For the most part, I agree with Kal about just using a larger amp, especially when the crossover is properly designed.

The only time I've ever biamped was for full DIY setups with a large mismatch between the tweeter and woofer sections (where the woofer was 6dB more sensitive than the mid/tweet section). I ended up scrapping that design, but biamping was the only thing that would have worked there with those drivers.


----------



## GranteedEV (Aug 8, 2010)

loupy31 said:


> Hi,
> I have a pair of custom made L/R Front speakers, At the moment it only has a single set of speaker terminals, The crossover looks quite complex, so I am asuming they can be converted to 2 pairs of speaker terminal so I can use a seperate amp for the high/mids and another amp for the woffers.
> 
> 1/ what differance will one hear single and Bi-Amping


What you describe is passive bi-amping. It's a waste of time.



> 2/ I am asumming the I just need to locate the lowpass and high pass filters, and wire them up accordingly.
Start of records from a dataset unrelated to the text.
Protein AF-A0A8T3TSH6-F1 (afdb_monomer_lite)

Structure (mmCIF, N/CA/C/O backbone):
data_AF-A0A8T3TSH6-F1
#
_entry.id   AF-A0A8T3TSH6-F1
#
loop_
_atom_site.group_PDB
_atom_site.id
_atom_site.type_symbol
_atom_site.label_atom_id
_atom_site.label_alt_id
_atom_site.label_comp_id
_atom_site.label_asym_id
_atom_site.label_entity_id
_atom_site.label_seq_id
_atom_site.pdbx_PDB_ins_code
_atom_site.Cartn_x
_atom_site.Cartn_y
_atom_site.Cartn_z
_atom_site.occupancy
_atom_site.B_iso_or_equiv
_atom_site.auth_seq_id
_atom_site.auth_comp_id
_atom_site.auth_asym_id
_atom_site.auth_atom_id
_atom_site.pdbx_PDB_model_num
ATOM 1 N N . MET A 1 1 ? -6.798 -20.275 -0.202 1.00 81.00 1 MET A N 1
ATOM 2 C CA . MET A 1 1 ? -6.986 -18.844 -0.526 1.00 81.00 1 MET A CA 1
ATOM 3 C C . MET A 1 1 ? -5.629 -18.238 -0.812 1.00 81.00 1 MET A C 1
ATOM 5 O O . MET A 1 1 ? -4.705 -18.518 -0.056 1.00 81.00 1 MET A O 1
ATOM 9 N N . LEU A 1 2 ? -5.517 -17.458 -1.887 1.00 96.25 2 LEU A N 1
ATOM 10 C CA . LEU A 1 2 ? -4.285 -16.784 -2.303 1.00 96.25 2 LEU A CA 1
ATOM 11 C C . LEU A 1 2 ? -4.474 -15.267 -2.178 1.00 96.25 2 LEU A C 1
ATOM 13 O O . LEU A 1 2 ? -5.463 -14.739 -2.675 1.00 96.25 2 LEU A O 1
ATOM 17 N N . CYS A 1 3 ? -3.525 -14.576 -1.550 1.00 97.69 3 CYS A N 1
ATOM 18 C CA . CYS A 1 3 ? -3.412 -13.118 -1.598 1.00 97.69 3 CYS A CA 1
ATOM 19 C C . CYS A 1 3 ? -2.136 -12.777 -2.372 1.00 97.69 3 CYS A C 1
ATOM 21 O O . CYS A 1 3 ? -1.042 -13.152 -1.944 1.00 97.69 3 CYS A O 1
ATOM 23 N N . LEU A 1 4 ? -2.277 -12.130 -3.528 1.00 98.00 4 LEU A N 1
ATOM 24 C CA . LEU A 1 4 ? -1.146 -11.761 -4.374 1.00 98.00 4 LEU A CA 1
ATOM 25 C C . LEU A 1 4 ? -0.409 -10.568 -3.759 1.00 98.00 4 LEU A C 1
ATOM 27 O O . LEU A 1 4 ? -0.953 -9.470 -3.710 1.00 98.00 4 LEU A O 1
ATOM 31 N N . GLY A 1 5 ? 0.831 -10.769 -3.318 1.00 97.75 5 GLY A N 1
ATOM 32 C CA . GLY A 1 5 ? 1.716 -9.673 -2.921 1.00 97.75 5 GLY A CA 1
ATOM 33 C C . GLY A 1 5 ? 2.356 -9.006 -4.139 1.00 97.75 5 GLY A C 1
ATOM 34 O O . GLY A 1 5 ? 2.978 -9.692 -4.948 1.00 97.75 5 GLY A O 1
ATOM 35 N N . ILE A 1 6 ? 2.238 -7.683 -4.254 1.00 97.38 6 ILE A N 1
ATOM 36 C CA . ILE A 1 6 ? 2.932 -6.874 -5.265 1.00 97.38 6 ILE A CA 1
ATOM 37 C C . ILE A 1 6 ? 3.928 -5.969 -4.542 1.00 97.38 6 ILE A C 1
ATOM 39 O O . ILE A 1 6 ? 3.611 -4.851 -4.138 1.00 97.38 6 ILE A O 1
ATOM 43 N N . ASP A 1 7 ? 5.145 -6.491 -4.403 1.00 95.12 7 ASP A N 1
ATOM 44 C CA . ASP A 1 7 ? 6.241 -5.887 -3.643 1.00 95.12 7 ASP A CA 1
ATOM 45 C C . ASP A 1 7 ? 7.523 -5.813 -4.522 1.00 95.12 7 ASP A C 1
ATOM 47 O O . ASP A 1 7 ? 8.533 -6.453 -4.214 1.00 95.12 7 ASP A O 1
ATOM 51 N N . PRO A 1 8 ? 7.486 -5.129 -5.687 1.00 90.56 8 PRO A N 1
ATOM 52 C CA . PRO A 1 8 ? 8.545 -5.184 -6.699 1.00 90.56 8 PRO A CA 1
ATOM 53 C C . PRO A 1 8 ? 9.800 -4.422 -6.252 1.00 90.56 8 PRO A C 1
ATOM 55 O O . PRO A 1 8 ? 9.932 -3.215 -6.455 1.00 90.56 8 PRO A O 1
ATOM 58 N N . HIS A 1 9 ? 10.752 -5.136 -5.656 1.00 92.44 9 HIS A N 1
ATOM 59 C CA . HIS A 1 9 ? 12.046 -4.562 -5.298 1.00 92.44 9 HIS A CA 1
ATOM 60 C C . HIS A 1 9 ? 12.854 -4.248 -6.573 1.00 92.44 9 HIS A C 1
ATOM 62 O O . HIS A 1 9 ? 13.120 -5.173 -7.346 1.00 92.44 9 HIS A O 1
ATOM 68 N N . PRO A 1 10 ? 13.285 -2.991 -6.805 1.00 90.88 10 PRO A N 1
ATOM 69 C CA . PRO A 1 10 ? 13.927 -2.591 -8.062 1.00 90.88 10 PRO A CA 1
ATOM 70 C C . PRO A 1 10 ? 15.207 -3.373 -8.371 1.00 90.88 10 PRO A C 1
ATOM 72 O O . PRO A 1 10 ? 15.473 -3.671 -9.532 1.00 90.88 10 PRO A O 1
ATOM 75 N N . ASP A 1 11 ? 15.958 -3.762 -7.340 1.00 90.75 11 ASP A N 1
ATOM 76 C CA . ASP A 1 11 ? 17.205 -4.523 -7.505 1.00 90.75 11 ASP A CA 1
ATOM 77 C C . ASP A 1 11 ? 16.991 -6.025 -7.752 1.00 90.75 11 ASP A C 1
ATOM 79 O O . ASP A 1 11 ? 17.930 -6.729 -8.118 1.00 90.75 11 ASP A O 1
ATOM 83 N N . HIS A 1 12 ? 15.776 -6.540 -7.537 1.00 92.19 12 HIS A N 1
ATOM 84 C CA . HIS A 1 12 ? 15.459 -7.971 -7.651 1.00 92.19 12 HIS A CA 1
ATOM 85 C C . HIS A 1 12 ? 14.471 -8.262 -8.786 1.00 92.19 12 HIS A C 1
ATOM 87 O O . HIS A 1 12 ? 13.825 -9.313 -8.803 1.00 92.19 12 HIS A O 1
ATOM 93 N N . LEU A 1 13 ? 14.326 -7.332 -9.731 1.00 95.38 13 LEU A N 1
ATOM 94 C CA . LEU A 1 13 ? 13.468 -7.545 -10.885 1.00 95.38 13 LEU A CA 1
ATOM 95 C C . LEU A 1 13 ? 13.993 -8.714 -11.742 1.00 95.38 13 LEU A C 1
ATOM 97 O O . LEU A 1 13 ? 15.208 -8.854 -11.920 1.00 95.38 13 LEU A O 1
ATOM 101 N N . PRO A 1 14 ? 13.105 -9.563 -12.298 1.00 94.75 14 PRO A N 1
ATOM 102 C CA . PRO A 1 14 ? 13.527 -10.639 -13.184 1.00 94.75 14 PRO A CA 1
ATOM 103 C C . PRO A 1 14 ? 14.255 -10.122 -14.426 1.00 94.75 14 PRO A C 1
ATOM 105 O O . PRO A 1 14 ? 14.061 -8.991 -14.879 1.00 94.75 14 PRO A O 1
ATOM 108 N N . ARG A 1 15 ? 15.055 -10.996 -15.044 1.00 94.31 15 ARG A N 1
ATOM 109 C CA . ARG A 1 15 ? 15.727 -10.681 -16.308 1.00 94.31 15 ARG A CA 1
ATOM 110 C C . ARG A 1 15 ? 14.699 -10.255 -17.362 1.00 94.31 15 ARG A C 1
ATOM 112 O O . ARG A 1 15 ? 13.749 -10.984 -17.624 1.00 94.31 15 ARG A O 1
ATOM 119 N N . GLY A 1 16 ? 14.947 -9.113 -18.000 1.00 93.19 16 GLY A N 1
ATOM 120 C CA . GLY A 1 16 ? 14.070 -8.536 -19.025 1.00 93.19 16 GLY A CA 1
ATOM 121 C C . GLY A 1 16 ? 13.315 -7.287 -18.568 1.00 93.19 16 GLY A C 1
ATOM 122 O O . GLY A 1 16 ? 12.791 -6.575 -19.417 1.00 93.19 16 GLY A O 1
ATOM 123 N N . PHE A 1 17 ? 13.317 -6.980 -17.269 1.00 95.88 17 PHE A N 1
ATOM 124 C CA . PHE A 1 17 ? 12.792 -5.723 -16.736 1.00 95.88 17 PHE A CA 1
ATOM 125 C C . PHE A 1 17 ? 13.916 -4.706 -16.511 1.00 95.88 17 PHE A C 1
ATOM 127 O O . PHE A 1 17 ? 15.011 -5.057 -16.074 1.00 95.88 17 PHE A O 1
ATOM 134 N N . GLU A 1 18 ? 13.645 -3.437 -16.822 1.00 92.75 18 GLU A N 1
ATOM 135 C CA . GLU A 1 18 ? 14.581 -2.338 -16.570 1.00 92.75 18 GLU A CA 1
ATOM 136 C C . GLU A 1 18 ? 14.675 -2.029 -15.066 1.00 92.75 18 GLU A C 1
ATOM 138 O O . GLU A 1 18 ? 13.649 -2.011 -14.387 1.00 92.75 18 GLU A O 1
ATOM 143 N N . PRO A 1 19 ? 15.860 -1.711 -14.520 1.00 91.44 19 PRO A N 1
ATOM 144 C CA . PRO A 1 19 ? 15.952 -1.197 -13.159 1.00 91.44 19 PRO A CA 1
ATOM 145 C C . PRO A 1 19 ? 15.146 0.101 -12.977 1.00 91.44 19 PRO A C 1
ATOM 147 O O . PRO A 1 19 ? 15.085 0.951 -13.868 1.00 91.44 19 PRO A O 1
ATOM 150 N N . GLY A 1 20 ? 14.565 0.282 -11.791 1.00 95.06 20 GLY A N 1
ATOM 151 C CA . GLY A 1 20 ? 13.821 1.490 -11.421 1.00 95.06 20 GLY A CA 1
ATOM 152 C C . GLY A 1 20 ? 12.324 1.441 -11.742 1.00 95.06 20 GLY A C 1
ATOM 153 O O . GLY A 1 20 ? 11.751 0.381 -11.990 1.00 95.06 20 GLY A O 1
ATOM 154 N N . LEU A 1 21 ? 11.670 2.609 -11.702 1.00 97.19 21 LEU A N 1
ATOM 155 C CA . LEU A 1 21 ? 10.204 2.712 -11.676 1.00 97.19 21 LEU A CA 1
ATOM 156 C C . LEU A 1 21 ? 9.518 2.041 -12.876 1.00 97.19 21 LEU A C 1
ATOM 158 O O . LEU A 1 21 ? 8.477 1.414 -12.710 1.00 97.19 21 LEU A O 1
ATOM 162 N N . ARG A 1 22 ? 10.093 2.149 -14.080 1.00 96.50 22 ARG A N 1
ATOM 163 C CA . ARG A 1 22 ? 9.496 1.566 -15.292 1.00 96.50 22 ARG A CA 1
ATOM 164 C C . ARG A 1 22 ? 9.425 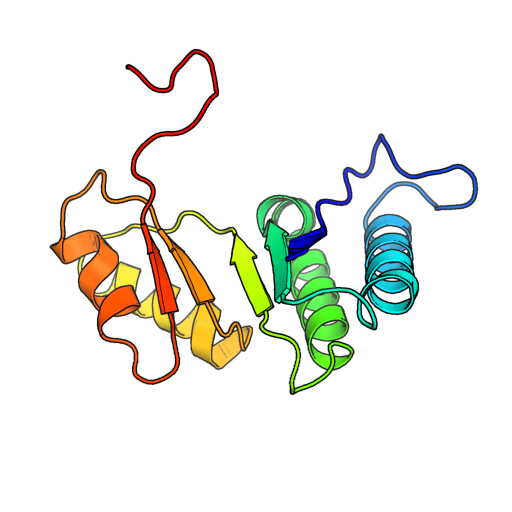0.045 -15.229 1.00 96.50 22 ARG A C 1
ATOM 166 O O . ARG A 1 22 ? 8.373 -0.515 -15.527 1.00 96.50 22 ARG A O 1
ATOM 173 N N . GLY A 1 23 ? 10.506 -0.623 -14.824 1.00 97.19 23 GLY A N 1
ATOM 174 C CA . GLY A 1 23 ? 10.476 -2.075 -14.666 1.00 97.19 23 GLY A CA 1
ATOM 175 C C . GLY A 1 23 ? 9.670 -2.516 -13.454 1.00 97.19 23 GLY A C 1
ATOM 176 O O . GLY A 1 23 ? 8.986 -3.527 -13.543 1.00 97.19 23 GLY A O 1
ATOM 177 N N . VAL A 1 24 ? 9.666 -1.730 -12.373 1.00 97.50 24 VAL A N 1
ATOM 178 C CA . VAL A 1 24 ? 8.779 -1.943 -11.219 1.00 97.50 24 VAL A CA 1
ATOM 179 C C . VAL A 1 24 ? 7.306 -1.939 -11.641 1.00 97.50 24 VAL A C 1
ATOM 181 O O . VAL A 1 24 ? 6.582 -2.883 -11.326 1.00 97.50 24 VAL A O 1
ATOM 184 N N . GLU A 1 25 ? 6.868 -0.926 -12.393 1.00 97.50 25 GLU A N 1
ATOM 185 C CA . GLU A 1 25 ? 5.489 -0.828 -12.883 1.00 97.50 25 GLU A CA 1
ATOM 186 C C . GLU A 1 25 ? 5.162 -1.962 -13.863 1.00 97.50 25 GLU A C 1
ATOM 188 O O . GLU A 1 25 ? 4.135 -2.623 -13.717 1.00 97.50 25 GLU A O 1
ATOM 193 N N . ALA A 1 26 ? 6.048 -2.237 -14.823 1.00 97.38 26 ALA A N 1
ATOM 194 C CA . ALA A 1 26 ? 5.846 -3.311 -15.793 1.00 97.38 26 ALA A CA 1
ATOM 195 C C . ALA A 1 26 ? 5.772 -4.694 -15.124 1.00 97.38 26 ALA A C 1
ATOM 197 O O . ALA A 1 26 ? 4.938 -5.520 -15.494 1.00 97.38 26 ALA A O 1
ATOM 198 N N . PHE A 1 27 ? 6.613 -4.948 -14.121 1.00 97.56 27 PHE A N 1
ATOM 199 C CA . PHE A 1 27 ? 6.607 -6.214 -13.399 1.00 97.56 27 PHE A CA 1
ATOM 200 C C . PHE A 1 27 ? 5.366 -6.355 -12.514 1.00 97.56 27 PHE A C 1
ATOM 202 O O . PHE A 1 27 ? 4.745 -7.415 -12.500 1.00 97.56 27 PHE A O 1
ATOM 209 N N . ALA A 1 28 ? 4.950 -5.282 -11.833 1.00 97.75 28 ALA A N 1
ATOM 210 C CA . ALA A 1 28 ? 3.713 -5.267 -11.057 1.00 97.75 28 ALA A CA 1
ATOM 211 C C . ALA A 1 28 ? 2.478 -5.571 -11.922 1.00 97.75 28 ALA A C 1
ATOM 213 O O . ALA A 1 28 ? 1.630 -6.366 -11.512 1.00 97.75 28 ALA A O 1
ATOM 214 N N . ARG A 1 29 ? 2.405 -4.997 -13.132 1.00 97.44 29 ARG A N 1
ATOM 215 C CA . ARG A 1 29 ? 1.353 -5.309 -14.112 1.00 97.44 29 ARG A CA 1
ATOM 216 C C . ARG A 1 29 ? 1.376 -6.769 -14.539 1.00 97.44 29 ARG A C 1
ATOM 218 O O . ARG A 1 29 ? 0.343 -7.423 -14.475 1.00 97.44 29 ARG A O 1
ATOM 225 N N . LEU A 1 30 ? 2.549 -7.306 -14.884 1.00 97.06 30 LEU A N 1
ATOM 226 C CA . LEU A 1 30 ? 2.677 -8.716 -15.262 1.00 97.06 30 LEU A CA 1
ATOM 227 C C . LEU A 1 30 ? 2.193 -9.652 -14.141 1.00 97.06 30 LEU A C 1
ATOM 229 O O . LEU A 1 30 ? 1.488 -10.624 -14.410 1.00 97.06 30 LEU A O 1
ATOM 233 N N . LEU A 1 31 ? 2.564 -9.371 -12.886 1.00 96.69 31 LEU A N 1
ATOM 234 C CA . LEU A 1 31 ? 2.101 -10.149 -11.733 1.00 96.69 31 LEU A CA 1
ATOM 235 C C . LEU A 1 31 ? 0.577 -10.102 -11.607 1.00 96.69 31 LEU A C 1
ATOM 237 O O . LEU A 1 31 ? -0.048 -11.143 -11.401 1.00 96.69 31 LEU A O 1
ATOM 241 N N . LEU A 1 32 ? -0.009 -8.910 -11.739 1.00 97.31 32 LEU A N 1
ATOM 242 C CA . LEU A 1 32 ? -1.453 -8.721 -11.686 1.00 97.31 32 LEU A CA 1
ATOM 243 C C . LEU A 1 32 ? -2.152 -9.507 -12.803 1.00 97.31 32 LEU A C 1
ATOM 245 O O . LEU A 1 32 ? -3.032 -10.308 -12.506 1.00 97.31 32 LEU A O 1
ATOM 249 N N . GLU A 1 33 ? -1.724 -9.353 -14.055 1.00 97.00 33 GLU A N 1
ATOM 250 C CA . GLU A 1 33 ? -2.291 -10.063 -15.210 1.00 97.00 33 GLU A CA 1
ATOM 251 C C . GLU A 1 33 ? -2.223 -11.588 -15.049 1.00 97.00 33 GLU A C 1
ATOM 253 O O . GLU A 1 33 ? -3.196 -12.295 -15.319 1.00 97.00 33 GLU A O 1
ATOM 258 N N . ALA A 1 34 ? -1.087 -12.106 -14.578 1.00 96.38 34 ALA A N 1
ATOM 259 C CA . ALA A 1 34 ? -0.870 -13.543 -14.455 1.00 96.38 34 ALA A CA 1
ATOM 260 C C . ALA A 1 34 ? -1.638 -14.174 -13.281 1.00 96.38 34 ALA A C 1
ATOM 262 O O . ALA A 1 34 ? -2.092 -15.317 -13.384 1.00 96.38 34 ALA A O 1
ATOM 263 N N . ALA A 1 35 ? -1.755 -13.465 -12.154 1.00 96.06 35 ALA A N 1
ATOM 264 C CA . ALA A 1 35 ? -2.252 -14.042 -10.906 1.00 96.06 35 ALA A CA 1
ATOM 265 C C . ALA A 1 35 ? -3.658 -13.576 -10.501 1.00 96.06 35 ALA A C 1
ATOM 267 O O . ALA A 1 35 ? -4.298 -14.288 -9.726 1.00 96.06 35 ALA A O 1
ATOM 268 N N . ALA A 1 36 ? -4.173 -12.456 -11.024 1.00 95.62 36 ALA A N 1
ATOM 269 C CA . ALA A 1 36 ? -5.517 -11.962 -10.699 1.00 95.62 36 ALA A CA 1
ATOM 270 C C . ALA A 1 36 ? -6.631 -13.015 -10.869 1.00 95.62 36 ALA A C 1
ATOM 272 O O . ALA A 1 36 ? -7.440 -13.127 -9.950 1.00 95.62 36 ALA A O 1
ATOM 273 N N . PRO A 1 37 ? -6.655 -13.862 -11.925 1.00 96.19 37 PRO A N 1
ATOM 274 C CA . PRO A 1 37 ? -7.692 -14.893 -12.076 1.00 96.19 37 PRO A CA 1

If you want to bi-amp, you need to start from scratch and rework an active version of the crossover.


----------



## bambino (Feb 21, 2010)

I would have to agree with the above posters. Unless you actively Bi-amp i don't believe you will hear any significant change in sound, i think the best bet would be to buy a more powerful amp or go Active.:T


----------



## loupy31 (Apr 26, 2006)

Wow,
Well thanks to all you guys for that info, I guess I will stay with the current setup.
Actually the reason I asked about Bi-amping was to get more out of my system and I have 3 power amp modules I am not using, so I thought maybe to put them to good use.

Peter


----------



## Kal Rubinson (Aug 3, 2006)

loupy31 said:


> Actually the reason I asked about Bi-amping was to get more out of my system and I have 3 power amp modules I am not using, so I thought maybe to put them to good use.


Build more speakers.:T


----------



## hearingspecialist (Mar 15, 2010)

One thing not mentioned which could be a possible advantage is the independant level setting within the receiver. My Yamaha allows that tuning as such which could provide some benefit.


----------